_Goal of the exercise_
Below are the entries; give again exactly the lines from the one mentioning "data_AF-A0A1X7TRA0-F1" through the one mentioning "ATOM 9 N N .", inclusive.

_Exercise input_
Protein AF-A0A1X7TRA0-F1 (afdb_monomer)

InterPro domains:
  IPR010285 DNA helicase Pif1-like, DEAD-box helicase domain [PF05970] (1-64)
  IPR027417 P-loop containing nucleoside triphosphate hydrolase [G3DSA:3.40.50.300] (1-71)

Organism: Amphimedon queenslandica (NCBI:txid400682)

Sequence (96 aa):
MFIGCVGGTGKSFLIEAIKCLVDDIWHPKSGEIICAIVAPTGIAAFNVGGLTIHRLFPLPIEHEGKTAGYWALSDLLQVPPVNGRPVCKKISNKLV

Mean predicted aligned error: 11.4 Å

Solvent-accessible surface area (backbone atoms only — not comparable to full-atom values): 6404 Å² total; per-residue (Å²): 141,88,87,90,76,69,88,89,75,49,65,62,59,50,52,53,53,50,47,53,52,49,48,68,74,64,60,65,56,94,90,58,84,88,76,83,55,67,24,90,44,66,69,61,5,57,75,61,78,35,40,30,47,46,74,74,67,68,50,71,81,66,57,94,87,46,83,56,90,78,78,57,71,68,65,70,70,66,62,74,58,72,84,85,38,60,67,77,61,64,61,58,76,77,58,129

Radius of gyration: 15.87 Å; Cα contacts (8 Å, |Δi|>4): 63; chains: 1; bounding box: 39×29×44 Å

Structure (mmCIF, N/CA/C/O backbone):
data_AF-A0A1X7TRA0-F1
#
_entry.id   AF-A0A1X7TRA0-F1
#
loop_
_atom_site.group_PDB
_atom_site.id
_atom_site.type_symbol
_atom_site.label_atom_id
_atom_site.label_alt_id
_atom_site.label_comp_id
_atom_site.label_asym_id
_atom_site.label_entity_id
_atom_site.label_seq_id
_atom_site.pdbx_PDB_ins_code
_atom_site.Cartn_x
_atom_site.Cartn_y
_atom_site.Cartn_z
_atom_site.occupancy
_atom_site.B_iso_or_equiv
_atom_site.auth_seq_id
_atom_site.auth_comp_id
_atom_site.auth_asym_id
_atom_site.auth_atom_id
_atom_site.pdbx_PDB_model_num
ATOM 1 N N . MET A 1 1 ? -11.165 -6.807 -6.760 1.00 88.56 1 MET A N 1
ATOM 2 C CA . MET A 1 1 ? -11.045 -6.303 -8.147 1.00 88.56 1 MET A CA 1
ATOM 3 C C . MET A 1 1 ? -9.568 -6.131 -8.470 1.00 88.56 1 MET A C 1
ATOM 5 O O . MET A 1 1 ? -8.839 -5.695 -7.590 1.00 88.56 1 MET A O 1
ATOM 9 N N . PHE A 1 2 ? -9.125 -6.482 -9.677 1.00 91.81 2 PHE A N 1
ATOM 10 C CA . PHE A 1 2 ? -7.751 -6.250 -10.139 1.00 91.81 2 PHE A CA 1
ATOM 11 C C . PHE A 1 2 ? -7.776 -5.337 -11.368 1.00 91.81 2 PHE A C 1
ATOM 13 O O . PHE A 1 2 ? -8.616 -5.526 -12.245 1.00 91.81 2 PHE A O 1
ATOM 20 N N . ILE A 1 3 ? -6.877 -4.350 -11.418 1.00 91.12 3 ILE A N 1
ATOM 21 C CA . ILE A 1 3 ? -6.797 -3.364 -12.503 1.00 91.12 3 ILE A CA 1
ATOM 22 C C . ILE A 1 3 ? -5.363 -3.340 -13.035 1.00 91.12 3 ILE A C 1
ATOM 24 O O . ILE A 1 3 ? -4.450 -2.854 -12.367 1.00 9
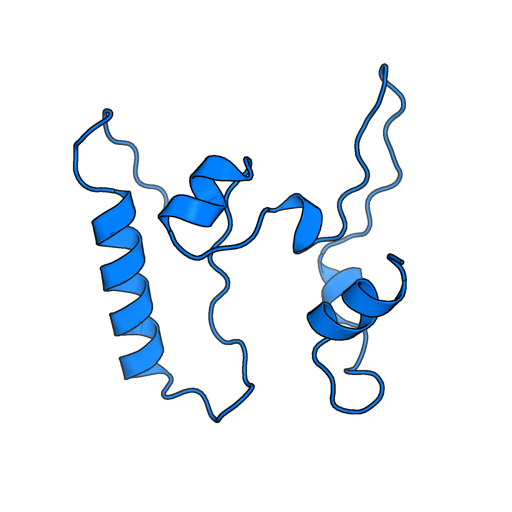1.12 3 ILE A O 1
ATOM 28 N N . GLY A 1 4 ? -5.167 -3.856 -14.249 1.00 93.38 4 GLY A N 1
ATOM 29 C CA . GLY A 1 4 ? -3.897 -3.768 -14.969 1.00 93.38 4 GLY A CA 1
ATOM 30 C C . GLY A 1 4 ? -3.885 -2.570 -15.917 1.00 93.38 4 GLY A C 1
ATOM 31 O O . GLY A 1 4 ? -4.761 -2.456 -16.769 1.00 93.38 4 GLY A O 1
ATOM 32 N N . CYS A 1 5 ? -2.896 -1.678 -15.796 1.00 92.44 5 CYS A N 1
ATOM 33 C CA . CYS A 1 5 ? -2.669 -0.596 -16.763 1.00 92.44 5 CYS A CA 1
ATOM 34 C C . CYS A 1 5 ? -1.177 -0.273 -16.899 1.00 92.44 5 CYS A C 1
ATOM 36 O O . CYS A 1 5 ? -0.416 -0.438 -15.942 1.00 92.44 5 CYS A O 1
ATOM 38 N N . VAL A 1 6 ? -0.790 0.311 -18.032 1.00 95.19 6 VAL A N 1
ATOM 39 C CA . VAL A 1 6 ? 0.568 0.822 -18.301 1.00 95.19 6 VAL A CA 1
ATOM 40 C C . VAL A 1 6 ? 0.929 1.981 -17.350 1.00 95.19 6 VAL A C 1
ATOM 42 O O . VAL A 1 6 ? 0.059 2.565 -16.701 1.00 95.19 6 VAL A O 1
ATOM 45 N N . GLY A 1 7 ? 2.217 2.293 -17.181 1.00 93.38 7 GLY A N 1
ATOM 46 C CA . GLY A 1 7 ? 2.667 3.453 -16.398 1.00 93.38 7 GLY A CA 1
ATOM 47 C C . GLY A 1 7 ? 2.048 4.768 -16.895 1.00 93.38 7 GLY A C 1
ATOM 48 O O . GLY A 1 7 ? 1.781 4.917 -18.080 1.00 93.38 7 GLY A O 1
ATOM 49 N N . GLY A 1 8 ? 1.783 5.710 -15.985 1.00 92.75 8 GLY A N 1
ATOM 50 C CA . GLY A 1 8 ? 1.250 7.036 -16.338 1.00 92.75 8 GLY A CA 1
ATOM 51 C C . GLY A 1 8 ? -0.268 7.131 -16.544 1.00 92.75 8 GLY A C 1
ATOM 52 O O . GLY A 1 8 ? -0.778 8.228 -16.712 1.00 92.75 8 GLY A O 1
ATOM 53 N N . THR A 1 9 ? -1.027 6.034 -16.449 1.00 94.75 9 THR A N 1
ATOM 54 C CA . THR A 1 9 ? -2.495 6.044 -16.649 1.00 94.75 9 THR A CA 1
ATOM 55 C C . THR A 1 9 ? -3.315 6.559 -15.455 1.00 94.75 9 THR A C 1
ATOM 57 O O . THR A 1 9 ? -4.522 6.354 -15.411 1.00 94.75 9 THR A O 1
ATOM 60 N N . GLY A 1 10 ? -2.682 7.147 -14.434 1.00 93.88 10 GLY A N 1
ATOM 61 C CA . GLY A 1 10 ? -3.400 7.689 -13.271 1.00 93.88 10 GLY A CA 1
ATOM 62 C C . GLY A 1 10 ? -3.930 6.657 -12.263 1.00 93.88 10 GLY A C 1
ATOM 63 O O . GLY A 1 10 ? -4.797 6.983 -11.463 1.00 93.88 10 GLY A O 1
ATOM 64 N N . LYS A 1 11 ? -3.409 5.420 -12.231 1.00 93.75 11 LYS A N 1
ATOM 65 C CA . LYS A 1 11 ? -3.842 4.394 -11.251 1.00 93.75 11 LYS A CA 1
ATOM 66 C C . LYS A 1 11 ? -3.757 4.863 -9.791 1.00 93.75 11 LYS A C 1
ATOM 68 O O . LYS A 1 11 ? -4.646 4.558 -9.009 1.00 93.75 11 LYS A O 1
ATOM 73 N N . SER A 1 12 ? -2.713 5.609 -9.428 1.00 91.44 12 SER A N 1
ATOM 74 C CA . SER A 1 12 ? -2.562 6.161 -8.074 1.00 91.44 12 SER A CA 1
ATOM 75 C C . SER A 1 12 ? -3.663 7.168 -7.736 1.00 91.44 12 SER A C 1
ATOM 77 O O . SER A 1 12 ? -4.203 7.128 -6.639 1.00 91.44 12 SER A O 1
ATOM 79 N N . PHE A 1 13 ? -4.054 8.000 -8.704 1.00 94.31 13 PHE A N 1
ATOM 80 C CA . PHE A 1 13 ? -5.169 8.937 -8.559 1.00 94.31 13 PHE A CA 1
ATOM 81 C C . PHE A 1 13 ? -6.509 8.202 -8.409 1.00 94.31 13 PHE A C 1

_Completed task_
data_AF-A0A1X7TRA0-F1
#
_entry.id   AF-A0A1X7TRA0-F1
#
loop_
_atom_site.group_PDB
_atom_site.id
_atom_site.type_symbol
_atom_site.label_atom_id
_atom_site.label_alt_id
_atom_site.label_comp_id
_atom_site.label_asym_id
_atom_site.label_entity_id
_atom_site.label_seq_id
_atom_site.pdbx_PDB_ins_code
_atom_site.Cartn_x
_atom_site.Cartn_y
_atom_site.Cartn_z
_atom_site.occupancy
_atom_site.B_iso_or_equiv
_atom_site.auth_seq_id
_atom_site.auth_comp_id
_atom_site.auth_asym_id
_atom_site.auth_atom_id
_atom_site.pdbx_PDB_model_num
ATOM 1 N N . MET A 1 1 ? -11.165 -6.807 -6.760 1.00 88.56 1 MET A N 1
ATOM 2 C CA . MET A 1 1 ? -11.045 -6.303 -8.147 1.00 88.56 1 MET A CA 1
ATOM 3 C C . MET A 1 1 ? -9.568 -6.131 -8.470 1.00 88.56 1 MET A C 1
ATOM 5 O O . MET A 1 1 ? -8.839 -5.695 -7.590 1.00 88.56 1 MET A O 1
ATOM 9 N N . PHE A 1 2 ? -9.125 -6.482 -9.677 1.00 91.81 2 PHE A N 1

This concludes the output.